Spar varnishes are designed to not totally harden and remain flexible so they are able to move for weather and temperature variation. Its not really a good finish to put on a desk, especially one you will be writing on. If its strictly for looks, I wouldnt worry about it.

Polyurethane would have been a better choice. You can put poly over that spar varnish as the spar has poly in it anyway. Just make sure its totally dry and scuff sand real good with 240 grit before applying the poly.


----------



## Steve Neul (Sep 2, 2011)

horford said:


> Hello,
> 
> I have been working on a desk project and over the last few days have applied 4 coats of Minwax Helmsman spar urethane.
> 
> ...


Shellac wouldn't be a whole lot better. You would have been better off to use a catalyzed lacquer or conversion varnish, both are a finish that needs to be sprayed though.

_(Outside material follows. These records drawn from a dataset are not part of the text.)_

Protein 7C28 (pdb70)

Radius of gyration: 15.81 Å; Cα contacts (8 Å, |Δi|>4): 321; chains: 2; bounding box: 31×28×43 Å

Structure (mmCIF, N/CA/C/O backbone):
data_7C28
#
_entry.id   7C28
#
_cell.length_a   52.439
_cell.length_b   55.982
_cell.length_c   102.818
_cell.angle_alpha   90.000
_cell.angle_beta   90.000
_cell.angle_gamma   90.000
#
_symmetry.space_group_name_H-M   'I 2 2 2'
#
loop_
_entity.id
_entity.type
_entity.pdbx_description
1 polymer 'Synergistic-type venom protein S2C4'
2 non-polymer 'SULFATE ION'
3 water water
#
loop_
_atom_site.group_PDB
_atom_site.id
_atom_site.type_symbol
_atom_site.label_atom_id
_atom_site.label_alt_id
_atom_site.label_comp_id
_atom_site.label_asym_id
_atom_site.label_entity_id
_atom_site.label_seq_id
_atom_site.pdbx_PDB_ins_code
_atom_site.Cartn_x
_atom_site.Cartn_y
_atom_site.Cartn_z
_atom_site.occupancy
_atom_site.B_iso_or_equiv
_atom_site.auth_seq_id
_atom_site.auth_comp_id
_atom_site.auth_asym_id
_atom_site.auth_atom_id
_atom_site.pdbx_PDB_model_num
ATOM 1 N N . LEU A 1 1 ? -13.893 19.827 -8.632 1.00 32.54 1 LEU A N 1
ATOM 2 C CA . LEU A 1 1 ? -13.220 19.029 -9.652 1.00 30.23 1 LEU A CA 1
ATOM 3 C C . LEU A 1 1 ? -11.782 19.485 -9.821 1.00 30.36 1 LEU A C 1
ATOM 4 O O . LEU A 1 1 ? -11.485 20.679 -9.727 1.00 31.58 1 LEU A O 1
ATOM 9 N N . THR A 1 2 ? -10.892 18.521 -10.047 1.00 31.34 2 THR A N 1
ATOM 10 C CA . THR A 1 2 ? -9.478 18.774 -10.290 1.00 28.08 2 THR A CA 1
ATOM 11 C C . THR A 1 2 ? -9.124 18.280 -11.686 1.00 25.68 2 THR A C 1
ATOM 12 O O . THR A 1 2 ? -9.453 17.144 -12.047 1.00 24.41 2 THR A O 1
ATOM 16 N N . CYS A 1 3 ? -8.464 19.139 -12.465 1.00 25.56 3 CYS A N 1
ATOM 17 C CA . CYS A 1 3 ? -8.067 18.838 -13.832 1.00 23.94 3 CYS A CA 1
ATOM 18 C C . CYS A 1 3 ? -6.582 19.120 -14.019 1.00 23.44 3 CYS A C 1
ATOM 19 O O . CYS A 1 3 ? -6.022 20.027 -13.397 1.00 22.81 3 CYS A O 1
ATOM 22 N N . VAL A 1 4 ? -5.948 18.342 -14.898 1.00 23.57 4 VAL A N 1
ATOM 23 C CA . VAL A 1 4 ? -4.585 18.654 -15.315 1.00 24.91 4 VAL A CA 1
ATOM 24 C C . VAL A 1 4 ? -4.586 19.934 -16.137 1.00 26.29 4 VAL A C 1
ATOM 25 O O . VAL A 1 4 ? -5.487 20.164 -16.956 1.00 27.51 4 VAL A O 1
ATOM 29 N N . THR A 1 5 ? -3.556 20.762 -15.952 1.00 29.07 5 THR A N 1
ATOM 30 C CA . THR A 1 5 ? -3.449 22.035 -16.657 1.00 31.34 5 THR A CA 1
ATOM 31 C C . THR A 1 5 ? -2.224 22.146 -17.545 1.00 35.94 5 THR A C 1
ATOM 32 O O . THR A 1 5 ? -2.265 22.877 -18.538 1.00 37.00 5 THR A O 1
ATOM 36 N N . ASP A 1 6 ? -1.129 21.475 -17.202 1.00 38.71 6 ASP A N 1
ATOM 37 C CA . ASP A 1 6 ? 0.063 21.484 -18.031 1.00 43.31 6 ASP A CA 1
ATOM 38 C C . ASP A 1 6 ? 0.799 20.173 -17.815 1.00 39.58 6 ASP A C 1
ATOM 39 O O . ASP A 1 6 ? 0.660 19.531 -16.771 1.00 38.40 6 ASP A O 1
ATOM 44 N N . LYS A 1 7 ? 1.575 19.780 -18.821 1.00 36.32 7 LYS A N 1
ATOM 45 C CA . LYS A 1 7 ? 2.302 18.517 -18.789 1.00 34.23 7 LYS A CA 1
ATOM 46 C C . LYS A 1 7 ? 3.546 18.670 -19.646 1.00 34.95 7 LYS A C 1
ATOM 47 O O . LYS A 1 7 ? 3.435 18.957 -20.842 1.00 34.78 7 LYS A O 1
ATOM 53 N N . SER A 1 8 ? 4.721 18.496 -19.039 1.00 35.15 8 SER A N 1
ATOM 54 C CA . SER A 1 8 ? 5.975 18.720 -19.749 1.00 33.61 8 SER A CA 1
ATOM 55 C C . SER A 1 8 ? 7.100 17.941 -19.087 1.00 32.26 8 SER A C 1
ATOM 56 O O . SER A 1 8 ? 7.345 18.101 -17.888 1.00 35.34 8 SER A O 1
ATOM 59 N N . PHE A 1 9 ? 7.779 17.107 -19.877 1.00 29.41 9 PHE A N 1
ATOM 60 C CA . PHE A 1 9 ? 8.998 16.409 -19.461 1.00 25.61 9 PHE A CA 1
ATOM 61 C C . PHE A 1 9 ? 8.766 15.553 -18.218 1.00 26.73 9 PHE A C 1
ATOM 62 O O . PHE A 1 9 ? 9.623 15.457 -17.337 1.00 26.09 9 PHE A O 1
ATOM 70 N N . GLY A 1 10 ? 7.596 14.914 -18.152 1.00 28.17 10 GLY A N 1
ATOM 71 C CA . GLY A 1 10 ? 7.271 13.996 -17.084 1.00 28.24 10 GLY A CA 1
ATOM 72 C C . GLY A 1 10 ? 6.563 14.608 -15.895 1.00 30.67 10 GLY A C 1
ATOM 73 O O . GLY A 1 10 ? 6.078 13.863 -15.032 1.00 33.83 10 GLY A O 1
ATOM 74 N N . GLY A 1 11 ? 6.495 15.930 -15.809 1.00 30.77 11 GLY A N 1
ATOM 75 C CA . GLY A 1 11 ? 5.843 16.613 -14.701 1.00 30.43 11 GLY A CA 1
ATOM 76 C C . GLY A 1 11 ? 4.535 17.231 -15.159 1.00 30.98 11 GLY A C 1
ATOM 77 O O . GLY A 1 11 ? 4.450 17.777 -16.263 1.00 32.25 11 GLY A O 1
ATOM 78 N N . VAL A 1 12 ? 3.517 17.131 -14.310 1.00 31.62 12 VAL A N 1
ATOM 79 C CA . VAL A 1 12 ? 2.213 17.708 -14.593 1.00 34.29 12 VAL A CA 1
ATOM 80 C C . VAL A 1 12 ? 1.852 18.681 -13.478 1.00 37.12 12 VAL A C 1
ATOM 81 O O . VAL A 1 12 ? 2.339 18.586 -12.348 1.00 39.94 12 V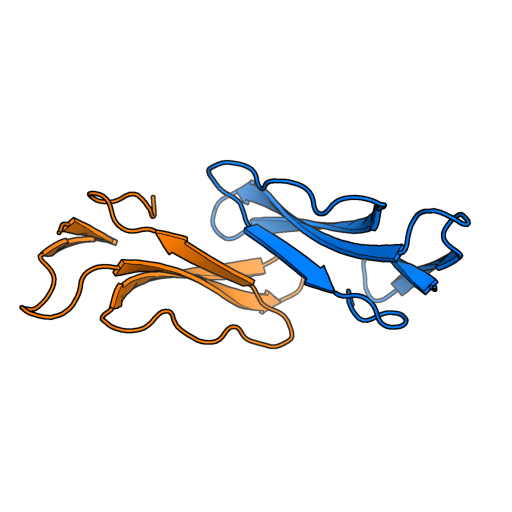AL A O 1
ATOM 85 N N . ILE A 1 13 ? 0.995 19.638 -13.817 1.00 38.53 13 ILE A N 1
ATOM 86 C CA . ILE A 1 13 ? 0.418 20.551 -12.842 1.00 39.95 13 ILE A CA 1
ATOM 87 C C . ILE A 1 13 ? -1.094 20.387 -12.893 1.00 37.26 13 ILE A C 1
ATOM 88 O O . ILE A 1 13 ? -1.668 20.093 -13.947 1.00 35.42 13 ILE A O 1
ATOM 93 N N . THR A 1 14 ? -1.745 20.601 -11.751 1.00 34.23 14 THR A N 1
ATOM 94 C CA . THR A 1 14 ? -3.194 20.508 -11.656 1.00 32.27 14 THR A CA 1
ATOM 95 C C . THR A 1 14 ? -3.719 21.716 -10.898 1.00 30.47 14 THR A C 1
ATOM 96 O O . THR A 1 14 ? -2.958 22.537 -10.376 1.00 30.18 14 THR A O 1
ATOM 100 N N . GLU A 1 15 ? -5.042 21.819 -10.853 1.00 31.11 15 GLU A N 1
ATOM 101 C CA . GLU A 1 15 ? -5.702 22.961 -10.244 1.00 32.43 15 GLU A CA 1
ATOM 102 C C . GLU A 1 15 ? -7.134 22.569 -9.931 1.00 33.86 15 GLU A C 1
ATOM 103 O O . GLU A 1 15 ? -7.659 21.584 -10.458 1.00 32.34 15 GLU A O 1
ATOM 109 N N . GLU A 1 16 ? -7.760 23.354 -9.065 1.00 37.54 16 GLU A N 1
ATOM 110 C CA . GLU A 1 16 ? -9.153 23.151 -8.715 1.00 38.74 16 GLU A CA 1
ATOM 111 C C . GLU A 1 16 ? -9.997 24.133 -9.512 1.00 36.28 16 GLU A C 1
ATOM 112 O O . GLU A 1 16 ? -9.690 25.330 -9.551 1.00 35.37 16 GLU A O 1
ATOM 118 N N . CYS A 1 17 ? -11.045 23.620 -10.155 1.00 34.91 17 CYS A N 1
ATOM 119 C CA . CYS A 1 17 ? -11.856 24.422 -11.057 1.00 35.56 17 CYS A CA 1
ATOM 120 C C . CYS A 1 17 ? -12.824 25.303 -10.274 1.00 38.06 17 CYS A C 1
ATOM 121 O O . CYS A 1 17 ? -13.245 24.971 -9.161 1.00 39.87 17 CYS A O 1
ATOM 124 N N . ALA A 1 18 ? -13.189 26.430 -10.879 1.00 40.72 18 ALA A N 1
ATOM 125 C CA . ALA A 1 18 ? -14.203 27.291 -10.299 1.00 43.30 18 ALA A CA 1
ATOM 126 C C . ALA A 1 18 ? -15.529 26.537 -10.175 1.00 44.62 18 ALA A C 1
ATOM 127 O O . ALA A 1 18 ? -15.709 25.445 -10.715 1.00 50.73 18 ALA A O 1
ATOM 129 N N . ALA A 1 19 ? -16.466 27.148 -9.444 1.00 44.63 19 ALA A N 1
ATOM 130 C CA . ALA A 1 19 ? -17.730 26.489 -9.120 1.00 44.10 19 ALA A CA 1
ATOM 131 C C . ALA A 1 19 ? -18.444 25.995 -10.374 1.00 44.16 19 ALA A C 1
ATOM 132 O O . ALA A 1 19 ? -18.937 24.862 -10.417 1.00 49.93 19 ALA A O 1
ATOM 134 N N . GLY A 1 20 ? -18.518 26.839 -11.401 1.00 39.91 20 GLY A N 1
ATOM 135 C CA . GLY A 1 20 ? -19.251 26.517 -12.605 1.00 36.77 20 GLY A CA 1
ATOM 136 C C . GLY A 1 20 ? -18.476 25.797 -13.689 1.00 33.44 20 GLY A C 1
ATOM 137 O O . GLY A 1 20 ? -19.002 25.634 -14.794 1.00 32.55 20 GLY A O 1
ATOM 138 N N . GLN A 1 21 ? -17.241 25.371 -13.420 1.00 32.54 21 GLN A N 1
ATOM 139 C CA . GLN A 1 21 ? -16.431 24.625 -14.384 1.00 32.01 21 GLN A CA 1
ATOM 140 C C . GLN A 1 21 ? -16.502 23.158 -13.967 1.00 28.30 21 GLN A C 1
ATOM 141 O O . GLN A 1 21 ? -15.853 22.747 -13.003 1.00 26.88 21 GLN A O 1
ATOM 147 N N . LYS A 1 22 ? -17.286 22.359 -14.694 1.00 29.57 22 LYS A N 1
ATOM 148 C CA . LYS A 1 22 ? -17.538 20.978 -14.289 1.00 29.15 22 LYS A CA 1
ATOM 149 C C . LYS A 1 22 ? -17.016 19.953 -15.293 1.00 28.58 22 LYS A C 1
ATOM 150 O O . LYS A 1 22 ? -17.449 18.799 -15.269 1.00 29.75 22 LYS A O 1
ATOM 156 N N . ILE A 1 23 ? -16.080 20.340 -16.158 1.00 28.08 23 ILE A N 1
ATOM 157 C CA . ILE A 1 23 ? -15.526 19.455 -17.177 1.00 26.73 23 ILE A CA 1
ATOM 158 C C . ILE A 1 23 ? -14.018 19.685 -17.261 1.00 24.23 23 ILE A C 1
ATOM 159 O O . ILE A 1 23 ? -13.551 20.824 -17.159 1.00 23.81 23 ILE A O 1
ATOM 164 N N . CYS A 1 24 ? -13.256 18.611 -17.452 1.00 21.89 24 CYS A N 1
ATOM 165 C CA . CYS A 1 24 ? -11.862 18.709 -17.872 1.00 23.44 24 CYS A CA 1
ATOM 166 C C . CYS A 1 24 ? -11.787 18.470 -19.375 1.00 23.82 24 CYS A C 1
ATOM 167 O O . CYS A 1 24 ? -12.618 17.756 -19.942 1.00 25.53 24 CYS A O 1
ATOM 170 N N . PHE A 1 25 ? -10.793 19.083 -20.026 1.00 22.48 25 PHE A N 1
ATOM 171 C CA . PHE A 1 25 ? -10.643 18.949 -21.469 1.00 19.79 25 PHE A CA 1
ATOM 172 C C . PHE A 1 25 ? -9.207 18.629 -21.857 1.00 19.57 25 PHE A C 1
ATOM 173 O O . PHE A 1 25 ? -8.256 18.954 -21.142 1.00 17.83 25 PHE A O 1
ATOM 181 N N . LYS A 1 26 ? -9.078 17.964 -23.004 1.00 21.13 26 LYS A N 1
ATOM 182 C CA . LYS A 1 26 ? -7.841 17.845 -23.761 1.00 18.63 26 LYS A CA 1
ATOM 183 C C . LYS A 1 26 ? -8.086 18.381 -25.164 1.00 20.36 26 LYS A C 1
ATOM 184 O O . LYS A 1 26 ? -9.135 18.113 -25.755 1.00 21.10 26 LYS A O 1
ATOM 190 N N . ASN A 1 27 ? -7.132 19.146 -25.698 1.00 22.84 27 ASN A N 1
ATOM 191 C CA . ASN A 1 27 ? -7.277 19.763 -27.016 1.00 23.66 27 ASN A CA 1
ATOM 192 C C . ASN A 1 27 ? -6.000 19.562 -27.824 1.00 24.37 27 ASN A C 1
ATOM 193 O O . ASN A 1 27 ? -4.950 20.106 -27.476 1.00 25.38 27 ASN A O 1
ATOM 198 N N . TRP A 1 28 ? -6.095 18.803 -28.913 1.00 25.81 28 TRP A N 1
ATOM 199 C CA . TRP A 1 28 ? -4.954 18.524 -29.780 1.00 27.37 28 TRP A CA 1
ATOM 200 C C . TRP A 1 28 ? -4.833 19.646 -30.809 1.00 29.03 28 TRP A C 1
ATOM 201 O O . TRP A 1 28 ? -5.685 19.777 -31.694 1.00 28.81 28 TRP A O 1
ATOM 212 N N . LYS A 1 29 ? -3.796 20.471 -30.682 1.00 29.43 29 LYS A N 1
ATOM 213 C CA . LYS A 1 29 ? -3.498 21.516 -31.655 1.00 31.87 29 LYS A CA 1
ATOM 214 C C . LYS A 1 29 ? -2.225 21.158 -32.412 1.00 32.88 29 LYS A C 1
ATOM 215 O O . LYS A 1 29 ? -1.215 20.788 -31.800 1.00 33.26 29 LYS A O 1
ATOM 221 N N . LYS A 1 30 ? -2.281 21.265 -33.742 1.00 32.21 30 LYS A N 1
ATOM 222 C CA . LYS A 1 30 ? -1.231 20.738 -34.607 1.00 29.93 30 LYS A CA 1
ATOM 223 C C . LYS A 1 30 ? -0.058 21.706 -34.721 1.00 31.57 30 LYS A C 1
ATOM 224 O O . LYS A 1 30 ? -0.240 22.883 -35.041 1.00 32.25 30 LYS A O 1
ATOM 230 N N . MET A 1 31 ? 1.150 21.196 -34.470 1.00 33.64 31 MET A N 1
ATOM 231 C CA . MET A 1 31 ? 2.383 21.951 -34.647 1.00 35.07 31 MET A CA 1
ATOM 232 C C . MET A 1 31 ? 3.190 21.521 -35.863 1.00 32.79 31 MET A C 1
ATOM 233 O O . MET A 1 31 ? 3.992 22.314 -36.363 1.00 32.96 31 MET A O 1
ATOM 238 N N . GLY A 1 32 ? 3.016 20.287 -36.326 1.00 29.86 32 GLY A N 1
ATOM 239 C CA . GLY A 1 32 ? 3.703 19.770 -37.483 1.00 29.26 32 GLY A CA 1
ATOM 240 C C . GLY A 1 32 ? 3.224 18.360 -37.758 1.00 28.90 32 GLY A C 1
ATOM 241 O O . GLY A 1 32 ? 2.334 17.854 -37.067 1.00 29.56 32 GLY A O 1
ATOM 242 N N . PRO A 1 33 ? 3.779 17.703 -38.779 1.00 28.32 33 PRO A N 1
ATOM 243 C CA . PRO A 1 33 ? 3.360 16.321 -39.083 1.00 28.04 33 PRO A CA 1
ATOM 244 C C . PRO A 1 33 ? 3.547 15.417 -37.875 1.00 27.26 33 PRO A C 1
ATOM 245 O O . PRO A 1 33 ? 4.657 15.264 -37.360 1.00 26.38 33 PRO A O 1
ATOM 249 N N . LYS A 1 34 ? 2.441 14.828 -37.413 1.00 29.61 34 LYS A N 1
ATOM 250 C CA . LYS A 1 34 ? 2.393 13.907 -36.278 1.00 29.28 34 LYS A CA 1
ATOM 251 C C . LYS A 1 34 ? 2.770 14.567 -34.957 1.00 26.19 34 LYS A C 1
ATOM 252 O O . LYS A 1 34 ? 2.988 13.863 -33.963 1.00 25.74 34 LYS A O 1
ATOM 258 N N . LEU A 1 35 ? 2.882 15.894 -34.918 1.00 23.95 35 LEU A N 1
ATOM 259 C CA . LEU A 1 35 ? 3.373 16.622 -33.750 1.00 22.39 35 LEU A CA 1
ATOM 260 C C . LEU A 1 35 ? 2.253 17.511 -33.224 1.00 20.46 35 LEU A C 1
ATOM 261 O O . LEU A 1 35 ? 1.822 18.445 -33.907 1.00 17.96 35 LEU A O 1
ATOM 266 N N . TYR A 1 36 ? 1.784 17.220 -32.010 1.00 22.40 36 TYR A N 1
ATOM 267 C CA . TYR A 1 36 ? 0.633 17.895 -31.427 1.00 23.31 36 TYR A CA 1
ATOM 268 C C . TYR A 1 36 ? 0.929 18.356 -30.010 1.00 25.69 36 TYR A C 1
ATOM 269 O O . TYR A 1 36 ? 1.518 17.618 -29.215 1.00 23.93 36 TYR A O 1
ATOM 278 N N . ASP A 1 37 ? 0.529 19.587 -29.710 1.00 31.05 37 ASP A N 1
ATOM 279 C CA . ASP A 1 37 ? 0.539 20.117 -28.355 1.00 36.14 37 ASP A CA 1
ATOM 280 C C . ASP A 1 37 ? -0.859 19.963 -27.766 1.00 29.71 37 ASP A C 1
ATOM 281 O O . ASP A 1 37 ? -1.831 20.494 -28.316 1.00 26.38 37 ASP A O 1
ATOM 286 N N . VAL A 1 38 ? -0.965 19.230 -26.663 1.00 27.21 38 VAL A N 1
ATOM 287 C CA . VAL A 1 38 ? -2.252 18.921 -26.049 1.00 26.74 38 VAL A CA 1
ATOM 288 C C . VAL A 1 38 ? -2.486 19.916 -24.919 1.00 23.22 38 VAL A C 1
ATOM 289 O O . VAL A 1 38 ? -1.786 19.891 -23.901 1.00 19.94 38 VAL A O 1
ATOM 293 N N . LYS A 1 39 ? -3.479 20.787 -25.087 1.00 24.54 39 LYS A N 1
ATOM 294 C CA . LYS A 1 39 ? -3.857 21.723 -24.039 1.00 26.27 39 LYS A CA 1
ATOM 295 C C . LYS A 1 39 ? -4.823 21.044 -23.077 1.00 23.74 39 LYS A C 1
ATOM 296 O O . LYS A 1 39 ? -5.709 20.295 -23.494 1.00 23.99 39 LYS A O 1
ATOM 302 N N . ARG A 1 40 ? -4.643 21.310 -21.787 1.00 24.41 40 ARG A N 1
ATOM 303 C CA . ARG A 1 40 ? -5.442 20.684 -20.743 1.00 26.16 40 ARG A CA 1
ATOM 304 C C . ARG A 1 40 ? -5.849 21.727 -19.711 1.00 25.84 40 ARG A C 1
ATOM 305 O O . ARG A 1 40 ? -5.087 22.649 -19.413 1.00 28.33 40 ARG A O 1
ATOM 313 N N . GLY A 1 41 ? -7.059 21.587 -19.175 1.00 23.16 41 GLY A N 1
ATOM 314 C CA . GLY A 1 41 ? -7.501 22.461 -18.113 1.00 24.44 41 GLY A CA 1
ATOM 315 C C . GLY A 1 41 ? -8.978 22.262 -17.810 1.00 20.78 41 GLY A C 1
ATOM 316 O O . GLY A 1 41 ? -9.614 21.328 -18.308 1.00 15.60 41 GLY A O 1
ATOM 317 N N . CYS A 1 42 ? -9.491 23.152 -16.961 1.00 19.94 42 CYS A N 1
ATOM 318 C CA . CYS A 1 42 ? -10.904 23.219 -16.611 1.00 22.19 42 CYS A CA 1
ATOM 319 C C . CYS A 1 42 ? -11.699 23.978 -17.673 1.00 20.71 42 CYS A C 1
ATOM 320 O O . CYS A 1 42 ? -11.169 24.815 -18.410 1.00 19.09 42 CYS A O 1
ATOM 323 N N . THR A 1 43 ? -13.002 23.708 -17.709 1.00 20.50 43 THR A N 1
ATOM 324 C CA . THR A 1 43 ? -13.904 24.454 -18.576 1.00 22.21 43 THR A CA 1
ATOM 325 C C . THR A 1 43 ? -15.339 24.183 -18.148 1.00 23.99 43 THR A C 1
ATOM 326 O O . THR A 1 43 ? -15.629 23.197 -17.463 1.00 24.14 43 THR A O 1
ATOM 330 N N . ALA A 1 44 ? -16.233 25.074 -18.572 1.00 24.54 44 ALA A N 1
ATOM 331 C CA . ALA A 1 44 ? -17.659 24.932 -18.311 1.00 25.36 44 ALA A CA 1
ATOM 332 C C . ALA A 1 44 ? -18.419 24.333 -19.480 1.00 25.03 44 ALA A C 1
ATOM 333 O O . ALA A 1 44 ? -19.407 23.626 -19.265 1.00 24.59 44 ALA A O 1
ATOM 335 N N . THR A 1 45 ? -17.970 24.594 -20.703 1.00 27.66 45 THR A N 1
ATOM 336 C CA . THR A 1 45 ? -18.535 24.018 -21.914 1.00 26.86 45 THR A CA 1
ATOM 337 C C . THR A 1 45 ? -17.410 23.377 -22.706 1.00 27.41 45 THR A C 1
ATOM 338 O O . THR A 1 45 ? -16.331 23.961 -22.844 1.00 26.38 45 THR A O 1
ATOM 342 N N . CYS A 1 46 ? -17.661 22.178 -23.221 1.00 27.85 46 CYS A N 1
ATOM 343 C CA . CYS A 1 46 ? -16.626 21.468 -23.956 1.00 25.22 46 CYS A CA 1
ATOM 344 C C . CYS A 1 46 ? -16.304 22.243 -25.231 1.00 24.30 46 CYS A C 1
ATOM 345 O O . CYS A 1 46 ? -17.221 22.595 -25.980 1.00 26.71 46 CYS A O 1
ATOM 348 N N . PRO A 1 47 ? -15.035 22.545 -25.496 1.00 22.53 47 PRO A N 1
ATOM 349 C CA . PRO A 1 47 ? -14.705 23.364 -26.667 1.00 23.16 47 PRO A CA 1
ATOM 350 C C . PRO A 1 47 ? -14.779 22.579 -27.963 1.00 23.29 47 PRO A C 1
ATOM 351 O O . PRO A 1 47 ? -14.574 21.363 -28.000 1.00 23.23 47 PRO A O 1
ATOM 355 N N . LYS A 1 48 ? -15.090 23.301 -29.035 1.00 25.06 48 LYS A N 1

I have a customer that used the helmsman spar on her kitchen table years ago and it's wearing well. While a harder finish would have been better it's done now so I would live with it. If and when the top gets all scratched up then you can think of refinishing it. Probably all you would have to re-do is the top.


----------



## m.n.j.chell (May 12, 2016)

And the term "soft" for the finish, is relative to "harder" finishes.
It's not like the finish will have an indentation where your keyboard was. Refrigerators leave marks in linoleum, because linoleum is soft.
Dragging your computer's keyboard across the desk top might leave a scratch, but probably won't.
Writing in ballpoint on a piece of notebook paper might leave a trace of grooving in the finish, but probably won't.
Dragging your computer's CPU across the desk ... well that will probably scratch the surface. But then, with a little grit under the pads, it would scratch anything you can finish wood with.
If you're not going with a glass top, then I am with Steve on this. Use it. If the finish doesn't hold up, redo it then.


----------



## horford (May 13, 2013)

All excellent responses, I really appreciate them.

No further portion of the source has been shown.